• _Activity_: From the entries below, return exactly the lines beginning at the one that contains "ATOM 109 O O" and ending at the one that contains "ATOM 142 O O", both of them included, and only those lines.

Saved data entries
####################
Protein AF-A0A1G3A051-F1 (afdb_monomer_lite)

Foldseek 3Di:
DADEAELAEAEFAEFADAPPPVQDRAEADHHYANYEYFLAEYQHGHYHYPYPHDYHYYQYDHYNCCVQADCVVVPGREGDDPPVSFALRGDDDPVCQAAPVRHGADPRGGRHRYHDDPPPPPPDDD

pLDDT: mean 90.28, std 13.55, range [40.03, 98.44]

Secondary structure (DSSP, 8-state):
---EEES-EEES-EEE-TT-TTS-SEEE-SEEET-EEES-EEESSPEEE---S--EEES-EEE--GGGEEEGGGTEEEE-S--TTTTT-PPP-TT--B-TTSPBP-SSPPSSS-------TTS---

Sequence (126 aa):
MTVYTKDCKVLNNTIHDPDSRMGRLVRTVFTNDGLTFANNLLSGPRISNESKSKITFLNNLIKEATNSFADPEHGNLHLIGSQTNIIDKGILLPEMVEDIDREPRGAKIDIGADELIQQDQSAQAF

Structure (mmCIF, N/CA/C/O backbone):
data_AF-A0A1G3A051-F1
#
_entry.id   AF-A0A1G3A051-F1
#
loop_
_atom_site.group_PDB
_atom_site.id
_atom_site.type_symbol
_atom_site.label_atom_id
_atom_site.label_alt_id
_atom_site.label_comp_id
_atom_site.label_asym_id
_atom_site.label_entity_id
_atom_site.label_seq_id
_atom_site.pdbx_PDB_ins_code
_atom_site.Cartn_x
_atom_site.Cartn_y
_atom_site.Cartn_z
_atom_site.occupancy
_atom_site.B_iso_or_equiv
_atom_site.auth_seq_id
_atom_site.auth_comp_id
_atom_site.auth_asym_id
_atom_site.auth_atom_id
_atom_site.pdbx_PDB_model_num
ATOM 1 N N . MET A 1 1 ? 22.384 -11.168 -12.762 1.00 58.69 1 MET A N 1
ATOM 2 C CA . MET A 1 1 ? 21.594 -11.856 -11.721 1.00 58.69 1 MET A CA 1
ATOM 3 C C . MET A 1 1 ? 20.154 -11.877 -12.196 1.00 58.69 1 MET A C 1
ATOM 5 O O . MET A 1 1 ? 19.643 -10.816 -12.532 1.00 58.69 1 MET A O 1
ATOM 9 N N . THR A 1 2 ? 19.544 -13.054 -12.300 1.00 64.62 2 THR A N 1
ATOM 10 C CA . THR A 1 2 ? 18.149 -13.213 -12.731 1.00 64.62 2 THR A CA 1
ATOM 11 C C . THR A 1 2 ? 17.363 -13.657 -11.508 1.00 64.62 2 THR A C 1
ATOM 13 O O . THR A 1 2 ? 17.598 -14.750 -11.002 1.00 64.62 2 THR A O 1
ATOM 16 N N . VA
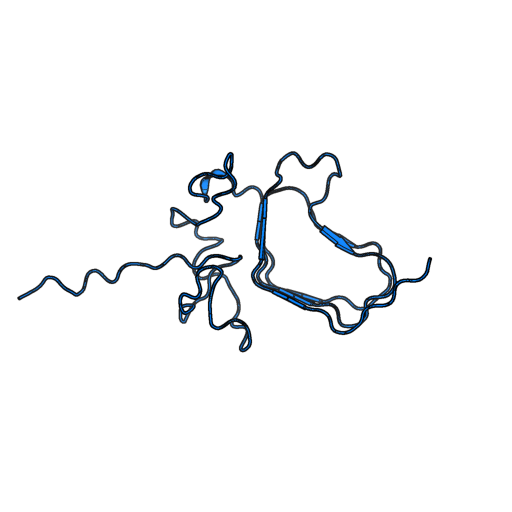L A 1 3 ? 16.498 -12.788 -10.990 1.00 74.06 3 VAL A N 1
ATOM 17 C CA . VAL A 1 3 ? 15.572 -13.114 -9.900 1.00 74.06 3 VAL A CA 1
ATOM 18 C C . VAL A 1 3 ? 14.189 -13.205 -10.526 1.00 74.06 3 VAL A C 1
ATOM 20 O O . VAL A 1 3 ? 13.784 -12.289 -11.243 1.00 74.06 3 VAL A O 1
ATOM 23 N N . TYR A 1 4 ? 13.516 -14.331 -10.313 1.00 86.06 4 TYR A N 1
ATOM 24 C CA . TYR A 1 4 ? 12.178 -14.593 -10.825 1.00 86.06 4 TYR A CA 1
ATOM 25 C C . TYR A 1 4 ? 11.237 -14.766 -9.642 1.00 86.06 4 TYR A C 1
ATOM 27 O O . TYR A 1 4 ? 11.455 -15.637 -8.798 1.00 86.06 4 TYR A O 1
ATOM 35 N N . THR A 1 5 ? 10.203 -13.939 -9.589 1.00 88.69 5 THR A N 1
ATOM 36 C CA . THR A 1 5 ? 9.061 -14.143 -8.699 1.00 88.69 5 THR A CA 1
ATOM 37 C C . THR A 1 5 ? 7.802 -14.288 -9.543 1.00 88.69 5 THR A C 1
ATOM 39 O O . THR A 1 5 ? 7.781 -13.927 -10.720 1.00 88.69 5 THR A O 1
ATOM 42 N N . LYS A 1 6 ? 6.750 -14.874 -8.977 1.00 93.12 6 LYS A N 1
ATOM 43 C CA . LYS A 1 6 ? 5.474 -15.033 -9.669 1.00 93.12 6 LYS A CA 1
ATOM 44 C C . LYS A 1 6 ? 4.343 -15.039 -8.659 1.00 93.12 6 LYS A C 1
ATOM 46 O O . LYS A 1 6 ? 4.520 -15.569 -7.565 1.00 93.12 6 LYS A O 1
ATOM 51 N N . ASP A 1 7 ? 3.213 -14.450 -9.038 1.00 95.44 7 ASP A N 1
ATOM 52 C CA . ASP A 1 7 ? 1.960 -14.474 -8.276 1.00 95.44 7 ASP A CA 1
ATOM 53 C C . ASP A 1 7 ? 2.111 -13.937 -6.834 1.00 95.44 7 ASP A C 1
ATOM 55 O O . ASP A 1 7 ? 1.337 -14.265 -5.937 1.00 95.44 7 ASP A O 1
ATOM 59 N N . CYS A 1 8 ? 3.125 -13.093 -6.601 1.00 95.38 8 CYS A N 1
ATOM 60 C CA . CYS A 1 8 ? 3.324 -12.424 -5.324 1.00 95.38 8 CYS A CA 1
ATOM 61 C C . CYS A 1 8 ? 2.229 -11.381 -5.095 1.00 95.38 8 CYS A C 1
ATOM 63 O O . CYS A 1 8 ? 1.706 -10.774 -6.032 1.00 95.38 8 CYS A O 1
ATOM 65 N N . LYS A 1 9 ? 1.925 -11.121 -3.828 1.00 96.81 9 LYS A N 1
ATOM 66 C CA . LYS A 1 9 ? 0.918 -10.142 -3.440 1.00 96.81 9 LYS A CA 1
ATOM 67 C C . LYS A 1 9 ? 1.480 -9.230 -2.362 1.00 96.81 9 LYS A C 1
ATOM 69 O O . LYS A 1 9 ? 2.109 -9.695 -1.419 1.00 96.81 9 LYS A O 1
ATOM 74 N N . VAL A 1 10 ? 1.262 -7.936 -2.535 1.00 96.88 10 VAL A N 1
ATOM 75 C CA . VAL A 1 10 ? 1.589 -6.884 -1.575 1.00 96.88 10 VAL A CA 1
ATOM 76 C C . VAL A 1 10 ? 0.281 -6.159 -1.310 1.00 96.88 10 VAL A C 1
ATOM 78 O O . VAL A 1 10 ? -0.170 -5.357 -2.131 1.00 96.88 10 VAL A O 1
ATOM 81 N N . LEU A 1 11 ? -0.389 -6.539 -0.228 1.00 97.81 11 LEU A N 1
ATOM 82 C CA . LEU A 1 11 ? -1.753 -6.116 0.077 1.00 97.81 11 LEU A CA 1
ATOM 83 C C . LEU A 1 11 ? -1.780 -5.372 1.402 1.00 97.81 11 LEU A C 1
ATOM 85 O O . LEU A 1 11 ? -1.148 -5.843 2.344 1.00 97.81 11 LEU A O 1
ATOM 89 N N . ASN A 1 12 ? -2.510 -4.256 1.470 1.00 98.19 12 ASN A N 1
ATOM 90 C CA . ASN A 1 12 ? -2.776 -3.550 2.727 1.00 98.19 12 ASN A CA 1
ATOM 91 C C . ASN A 1 12 ? -1.496 -3.250 3.534 1.00 98.19 12 ASN A C 1
ATOM 93 O O . ASN A 1 12 ? -1.423 -3.517 4.722 1.00 98.19 12 ASN A O 1
ATOM 97 N N . ASN A 1 13 ? -0.452 -2.718 2.893 1.00 98.19 13 ASN A N 1
ATOM 98 C CA . ASN A 1 13 ? 0.759 -2.257 3.584 1.00 98.19 13 ASN A CA 1
ATOM 99 C C . ASN A 1 13 ? 0.777 -0.731 3.674 1.00 98.19 13 ASN A C 1
ATOM 101 O O . ASN A 1 13 ? 0.298 -0.053 2.764 1.00 98.19 13 ASN A O 1
ATOM 105 N N . THR A 1 14 ? 1.418 -0.199 4.714 1.00 98.12 14 THR A N 1
ATOM 106 C CA . THR A 1 14 ? 1.772 1.222 4.820 1.00 98.12 14 THR A CA 1
ATOM 107 C C . THR A 1 14 ? 3.279 1.382 4.630 1.00 98.12 14 THR A C 1
ATOM 109 O O . THR A 1 14 ? 4.066 0.715 5.295 1.00 98.12 14 THR A O 1
ATOM 112 N N . ILE A 1 15 ? 3.694 2.261 3.717 1.00 97.81 15 ILE A N 1
ATOM 113 C CA . ILE A 1 15 ? 5.096 2.644 3.511 1.00 97.81 15 ILE A CA 1
ATOM 114 C C . ILE A 1 15 ? 5.185 4.158 3.658 1.00 97.81 15 ILE A C 1
ATOM 116 O O . ILE A 1 15 ? 4.485 4.882 2.951 1.00 97.81 15 ILE A O 1
ATOM 120 N N . HIS A 1 16 ? 6.050 4.633 4.546 1.00 97.62 16 HIS A N 1
ATOM 121 C CA . HIS A 1 16 ? 6.214 6.050 4.840 1.00 97.62 16 HIS A CA 1
ATOM 122 C C . HIS A 1 16 ? 7.686 6.454 4.705 1.00 97.62 16 HIS A C 1
ATOM 124 O O . HIS A 1 16 ? 8.534 5.942 5.428 1.00 97.62 16 HIS A O 1
ATOM 130 N N . ASP A 1 17 ? 7.972 7.326 3.737 1.00 97.25 17 ASP A N 1
ATOM 131 C CA . ASP A 1 17 ? 9.278 7.974 3.522 1.00 97.25 17 ASP A CA 1
ATOM 132 C C . ASP A 1 17 ? 9.062 9.164 2.554 1.00 97.25 17 ASP A C 1
ATOM 134 O O . ASP A 1 17 ? 9.323 9.059 1.348 1.00 97.25 17 ASP A O 1
ATOM 138 N N . PRO A 1 18 ? 8.468 10.279 3.029 1.00 95.56 18 PRO A N 1
ATOM 139 C CA . PRO A 1 18 ? 8.079 11.407 2.179 1.00 95.56 18 PRO A CA 1
ATOM 140 C C . PRO A 1 18 ? 9.274 12.047 1.462 1.00 95.56 18 PRO A C 1
ATOM 142 O O . PRO A 1 18 ? 9.145 12.459 0.307 1.00 95.56 18 PRO A O 1
ATOM 145 N N . ASP A 1 19 ? 10.447 12.020 2.094 1.00 95.31 19 ASP A N 1
ATOM 146 C CA . ASP A 1 19 ? 11.699 12.586 1.585 1.00 95.31 19 ASP A CA 1
ATOM 147 C C . ASP A 1 19 ? 12.606 11.542 0.917 1.00 95.31 19 ASP A C 1
ATOM 149 O O . ASP A 1 19 ? 13.827 11.724 0.818 1.00 95.31 19 ASP A O 1
ATOM 153 N N . SER A 1 20 ? 12.021 10.440 0.430 1.00 95.56 20 SER A N 1
ATOM 154 C CA . SER A 1 20 ? 12.794 9.334 -0.124 1.00 95.56 20 SER A CA 1
ATOM 155 C C . SER A 1 20 ? 13.782 9.799 -1.192 1.00 95.56 20 SER A C 1
ATOM 157 O O . SER A 1 20 ? 13.410 10.187 -2.307 1.00 95.56 20 SER A O 1
ATOM 159 N N . ARG A 1 21 ? 15.083 9.669 -0.895 1.00 95.25 21 ARG A N 1
ATOM 160 C CA . ARG A 1 21 ? 16.187 10.080 -1.790 1.00 95.25 21 ARG A CA 1
ATOM 161 C C . ARG A 1 21 ? 16.159 9.370 -3.143 1.00 95.25 21 ARG A C 1
ATOM 163 O O . ARG A 1 21 ? 16.763 9.829 -4.108 1.00 95.25 21 ARG A O 1
ATOM 170 N N . MET A 1 22 ? 15.474 8.232 -3.212 1.00 93.50 22 MET A N 1
ATOM 171 C CA . MET A 1 22 ? 15.322 7.423 -4.419 1.00 93.50 22 MET A CA 1
ATOM 172 C C . MET A 1 22 ? 14.214 7.935 -5.353 1.00 93.50 22 MET A C 1
ATOM 174 O O . MET A 1 22 ? 14.067 7.404 -6.460 1.00 93.50 22 MET A O 1
ATOM 178 N N . GLY A 1 23 ? 13.418 8.923 -4.921 1.00 94.38 23 GLY A N 1
ATOM 179 C CA . GLY A 1 23 ? 12.286 9.473 -5.673 1.00 94.38 23 GLY A CA 1
ATOM 180 C C . GLY A 1 23 ? 11.156 8.466 -5.914 1.00 94.38 23 GLY A C 1
ATOM 181 O O . GLY A 1 23 ? 10.364 8.634 -6.846 1.00 94.38 23 GLY A O 1
ATOM 182 N N . ARG A 1 24 ? 11.125 7.385 -5.124 1.00 95.75 24 ARG A N 1
ATOM 183 C CA . ARG A 1 24 ? 10.147 6.294 -5.180 1.00 95.75 24 ARG A CA 1
ATOM 184 C C . ARG A 1 24 ? 10.101 5.562 -3.841 1.00 95.75 24 ARG A C 1
ATOM 186 O O . ARG A 1 24 ? 11.146 5.407 -3.218 1.00 95.75 24 ARG A O 1
ATOM 193 N N . LEU A 1 25 ? 8.939 5.027 -3.485 1.00 96.88 25 LEU A N 1
ATOM 194 C CA . LEU A 1 25 ? 8.776 4.158 -2.311 1.00 96.88 25 LEU A CA 1
ATOM 195 C C . LEU A 1 25 ? 8.836 2.671 -2.658 1.00 96.88 25 LEU A C 1
ATOM 197 O O . LEU A 1 25 ? 9.321 1.854 -1.883 1.00 96.88 25 LEU A O 1
ATOM 201 N N . VAL A 1 26 ? 8.390 2.313 -3.861 1.00 95.88 26 VAL A N 1
ATOM 202 C CA . VAL A 1 26 ? 8.429 0.936 -4.361 1.00 95.88 26 VAL A CA 1
ATOM 203 C C . VAL A 1 26 ? 9.077 0.930 -5.734 1.00 95.88 26 VAL A C 1
ATOM 205 O O . VAL A 1 26 ? 8.838 1.814 -6.559 1.00 95.88 26 VAL A O 1
ATOM 208 N N . ARG A 1 27 ? 9.901 -0.087 -5.987 1.00 95.06 27 ARG A N 1
ATOM 209 C CA . ARG A 1 27 ? 10.496 -0.350 -7.297 1.00 95.06 27 ARG A CA 1
ATOM 210 C C . ARG A 1 27 ? 10.198 -1.785 -7.708 1.00 95.06 27 ARG A C 1
ATOM 212 O O . ARG A 1 27 ? 10.711 -2.709 -7.084 1.00 95.06 27 ARG A O 1
ATOM 219 N N . THR A 1 28 ? 9.425 -1.980 -8.769 1.00 93.62 28 THR A N 1
ATOM 220 C CA . THR A 1 28 ? 9.244 -3.306 -9.370 1.00 93.62 28 THR A CA 1
ATOM 221 C C . THR A 1 28 ? 10.230 -3.478 -10.520 1.00 93.62 28 THR A C 1
ATOM 223 O O . THR A 1 28 ? 10.258 -2.688 -11.462 1.00 93.62 28 THR A O 1
ATOM 226 N N . VAL A 1 29 ? 11.063 -4.514 -10.424 1.00 92.44 29 VAL A N 1
ATOM 227 C CA . VAL A 1 29 ? 12.120 -4.864 -11.386 1.00 92.44 29 VAL A CA 1
ATOM 228 C C . VAL A 1 29 ? 12.096 -6.355 -11.695 1.00 92.44 29 VAL A C 1
ATOM 230 O O . VAL A 1 29 ? 11.503 -7.123 -10.940 1.00 92.44 29 VAL A O 1
ATOM 233 N N . PHE A 1 30 ? 12.804 -6.744 -12.761 1.00 92.19 30 PHE A N 1
ATOM 234 C CA . PHE A 1 30 ? 12.916 -8.127 -13.241 1.00 92.19 30 PHE A CA 1
ATOM 235 C C . PHE A 1 30 ? 11.551 -8.780 -13.505 1.00 92.19 30 PHE A C 1
ATOM 237 O O . PHE A 1 30 ? 10.536 -8.094 -13.591 1.00 92.19 30 PHE A O 1
ATOM 244 N N . THR A 1 31 ? 11.534 -10.092 -13.737 1.00 92.88 31 THR A N 1
ATOM 245 C CA . THR A 1 31 ? 10.302 -10.815 -14.054 1.00 92.88 31 THR A CA 1
ATOM 246 C C . THR A 1 31 ? 9.531 -11.148 -12.777 1.00 92.88 31 THR A C 1
ATOM 248 O O . THR A 1 31 ? 10.076 -11.769 -11.864 1.00 92.88 31 THR A O 1
ATOM 251 N N . ASN A 1 32 ? 8.272 -10.717 -12.732 1.00 93.50 32 ASN A N 1
ATOM 252 C CA . ASN A 1 32 ? 7.353 -10.811 -11.600 1.00 93.50 32 ASN A CA 1
ATOM 253 C C . ASN A 1 32 ? 5.890 -10.932 -12.067 1.00 93.50 32 ASN A C 1
ATOM 255 O O . ASN A 1 32 ? 5.009 -10.193 -11.627 1.00 93.50 32 ASN A O 1
ATOM 259 N N . ASP A 1 33 ? 5.637 -11.842 -13.009 1.00 94.94 33 ASP A N 1
ATOM 260 C CA . ASP A 1 33 ? 4.304 -12.042 -13.585 1.00 94.94 33 ASP A CA 1
ATOM 261 C C . ASP A 1 33 ? 3.267 -12.397 -12.516 1.00 94.94 33 ASP A C 1
ATOM 263 O O . ASP A 1 33 ? 3.519 -13.210 -11.628 1.00 94.94 33 ASP A O 1
ATOM 267 N N . GLY A 1 34 ? 2.089 -11.777 -12.604 1.00 95.81 34 GLY A N 1
ATOM 268 C CA . GLY A 1 34 ? 1.006 -11.998 -11.644 1.00 95.81 34 GLY A CA 1
ATOM 269 C C . GLY A 1 34 ? 1.166 -11.235 -10.327 1.00 95.81 34 GLY A C 1
ATOM 270 O O . GLY A 1 34 ? 0.318 -11.371 -9.447 1.00 95.81 34 GLY A O 1
ATOM 271 N N . LEU A 1 35 ? 2.207 -10.404 -10.184 1.00 96.62 35 LEU A N 1
ATOM 272 C CA . LEU A 1 35 ? 2.368 -9.543 -9.015 1.00 96.62 35 LEU A CA 1
ATOM 273 C C . LEU A 1 35 ? 1.160 -8.613 -8.850 1.00 96.62 35 LEU A C 1
ATOM 275 O O . LEU A 1 35 ? 0.760 -7.919 -9.787 1.00 96.62 35 LEU A O 1
ATOM 279 N N . THR A 1 36 ? 0.607 -8.582 -7.642 1.00 97.31 36 THR A N 1
ATOM 280 C CA . THR A 1 36 ? -0.513 -7.711 -7.277 1.00 97.31 36 THR A CA 1
ATOM 281 C C . THR A 1 36 ? -0.115 -6.781 -6.142 1.00 97.31 36 THR A C 1
ATOM 283 O O . THR A 1 36 ? 0.296 -7.237 -5.080 1.00 97.31 36 THR A O 1
ATOM 286 N N . PHE A 1 37 ? -0.279 -5.479 -6.357 1.00 97.31 37 PHE A N 1
ATOM 287 C CA . PHE A 1 37 ? -0.249 -4.453 -5.321 1.00 97.31 37 PHE A CA 1
ATOM 288 C C . PHE A 1 37 ? -1.662 -3.925 -5.127 1.00 97.31 37 PHE A C 1
ATOM 290 O O . PHE A 1 37 ? -2.191 -3.293 -6.050 1.00 97.31 37 PHE A O 1
ATOM 297 N N . ALA A 1 38 ? -2.264 -4.141 -3.959 1.00 97.94 38 ALA A N 1
ATOM 298 C CA . ALA A 1 38 ? -3.588 -3.598 -3.684 1.00 97.94 38 ALA A CA 1
ATOM 299 C C . ALA A 1 38 ? -3.768 -3.040 -2.273 1.00 97.94 38 ALA A C 1
ATOM 301 O O . ALA A 1 38 ? -3.156 -3.530 -1.331 1.00 97.94 38 ALA A O 1
ATOM 302 N N . ASN A 1 39 ? -4.614 -2.013 -2.140 1.00 97.94 39 ASN A N 1
ATOM 303 C CA . ASN A 1 39 ? -4.920 -1.341 -0.868 1.00 97.94 39 ASN A CA 1
ATOM 304 C C . ASN A 1 39 ? -3.691 -0.862 -0.071 1.00 97.94 39 ASN A C 1
ATOM 306 O O . ASN A 1 39 ? -3.774 -0.706 1.143 1.00 97.94 39 ASN A O 1
ATOM 310 N N . ASN A 1 40 ? -2.540 -0.632 -0.705 1.00 98.44 40 ASN A N 1
ATOM 311 C CA . ASN A 1 40 ? -1.376 -0.117 0.015 1.00 98.44 40 ASN A CA 1
ATOM 312 C C . ASN A 1 40 ? -1.457 1.410 0.149 1.00 98.44 40 ASN A C 1
ATOM 314 O O . ASN A 1 40 ? -1.833 2.097 -0.805 1.00 98.44 40 ASN A O 1
ATOM 318 N N . LEU A 1 41 ? -1.036 1.930 1.301 1.00 97.81 41 LEU A N 1
ATOM 319 C CA . LEU A 1 41 ? -0.827 3.350 1.564 1.00 97.81 41 LEU A CA 1
ATOM 320 C C . LEU A 1 41 ? 0.660 3.680 1.419 1.00 97.81 41 LEU A C 1
ATOM 322 O O . LEU A 1 41 ? 1.497 3.239 2.200 1.00 97.81 41 LEU A O 1
ATOM 326 N N . LEU A 1 42 ? 1.001 4.469 0.409 1.00 98.00 42 LEU A N 1
ATOM 327 C CA . LEU A 1 42 ? 2.352 4.944 0.155 1.00 98.00 42 LEU A CA 1
ATOM 328 C C . LEU A 1 42 ? 2.398 6.433 0.500 1.00 98.00 42 LEU A C 1
ATOM 330 O O . LEU A 1 42 ? 2.031 7.282 -0.316 1.00 98.00 42 LEU A O 1
ATOM 334 N N . SER A 1 43 ? 2.828 6.724 1.727 1.00 97.00 43 SER A N 1
ATOM 335 C CA . SER A 1 43 ? 3.020 8.074 2.244 1.00 97.00 43 SER A CA 1
ATOM 336 C C . SER A 1 43 ? 4.344 8.660 1.761 1.00 97.00 43 SER A C 1
ATOM 338 O O . SER A 1 43 ? 5.344 8.626 2.482 1.00 97.00 43 SER A O 1
ATOM 340 N N . GLY A 1 44 ? 4.364 9.178 0.536 1.00 95.69 44 GLY A N 1
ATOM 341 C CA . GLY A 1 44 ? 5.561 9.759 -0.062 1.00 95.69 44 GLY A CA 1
####################
• _Answer to the problem_:
ATOM 109 O O . THR A 1 14 ? 4.066 0.715 5.295 1.00 98.12 14 THR A O 1
ATOM 112 N N . ILE A 1 15 ? 3.694 2.261 3.717 1.00 97.81 15 ILE A N 1
ATOM 113 C CA . ILE A 1 15 ? 5.096 2.644 3.511 1.00 97.81 15 ILE A CA 1
ATOM 114 C C . ILE A 1 15 ? 5.185 4.158 3.658 1.00 97.81 15 ILE A C 1
ATOM 116 O O . ILE A 1 15 ? 4.485 4.882 2.951 1.00 97.81 15 ILE A O 1
ATOM 120 N N . HIS A 1 16 ? 6.050 4.633 4.546 1.00 97.62 16 HIS A N 1
ATOM 121 C CA . HIS A 1 16 ? 6.214 6.050 4.840 1.00 97.62 16 HIS A CA 1
ATOM 122 C C . HIS A 1 16 ? 7.686 6.454 4.705 1.00 97.62 16 HIS A C 1
ATOM 124 O O . HIS A 1 16 ? 8.534 5.942 5.428 1.00 97.62 16 HIS A O 1
ATOM 130 N N . ASP A 1 17 ? 7.972 7.326 3.737 1.00 97.25 17 ASP A N 1
ATOM 131 C CA . ASP A 1 17 ? 9.278 7.974 3.522 1.00 97.25 17 ASP A CA 1
ATOM 132 C C . ASP A 1 17 ? 9.062 9.164 2.554 1.00 97.25 17 ASP A C 1
ATOM 134 O O . ASP A 1 17 ? 9.323 9.059 1.348 1.00 97.25 17 ASP A O 1
ATOM 138 N N . PRO A 1 18 ? 8.468 10.279 3.029 1.00 95.56 18 PRO A N 1
ATOM 139 C CA . PRO A 1 18 ? 8.079 11.407 2.179 1.00 95.56 18 PRO A CA 1
ATOM 140 C C . PRO A 1 18 ? 9.274 12.047 1.462 1.00 95.56 18 PRO A C 1
ATOM 142 O O . PRO A 1 18 ? 9.145 12.459 0.307 1.00 95.56 18 PRO A O 1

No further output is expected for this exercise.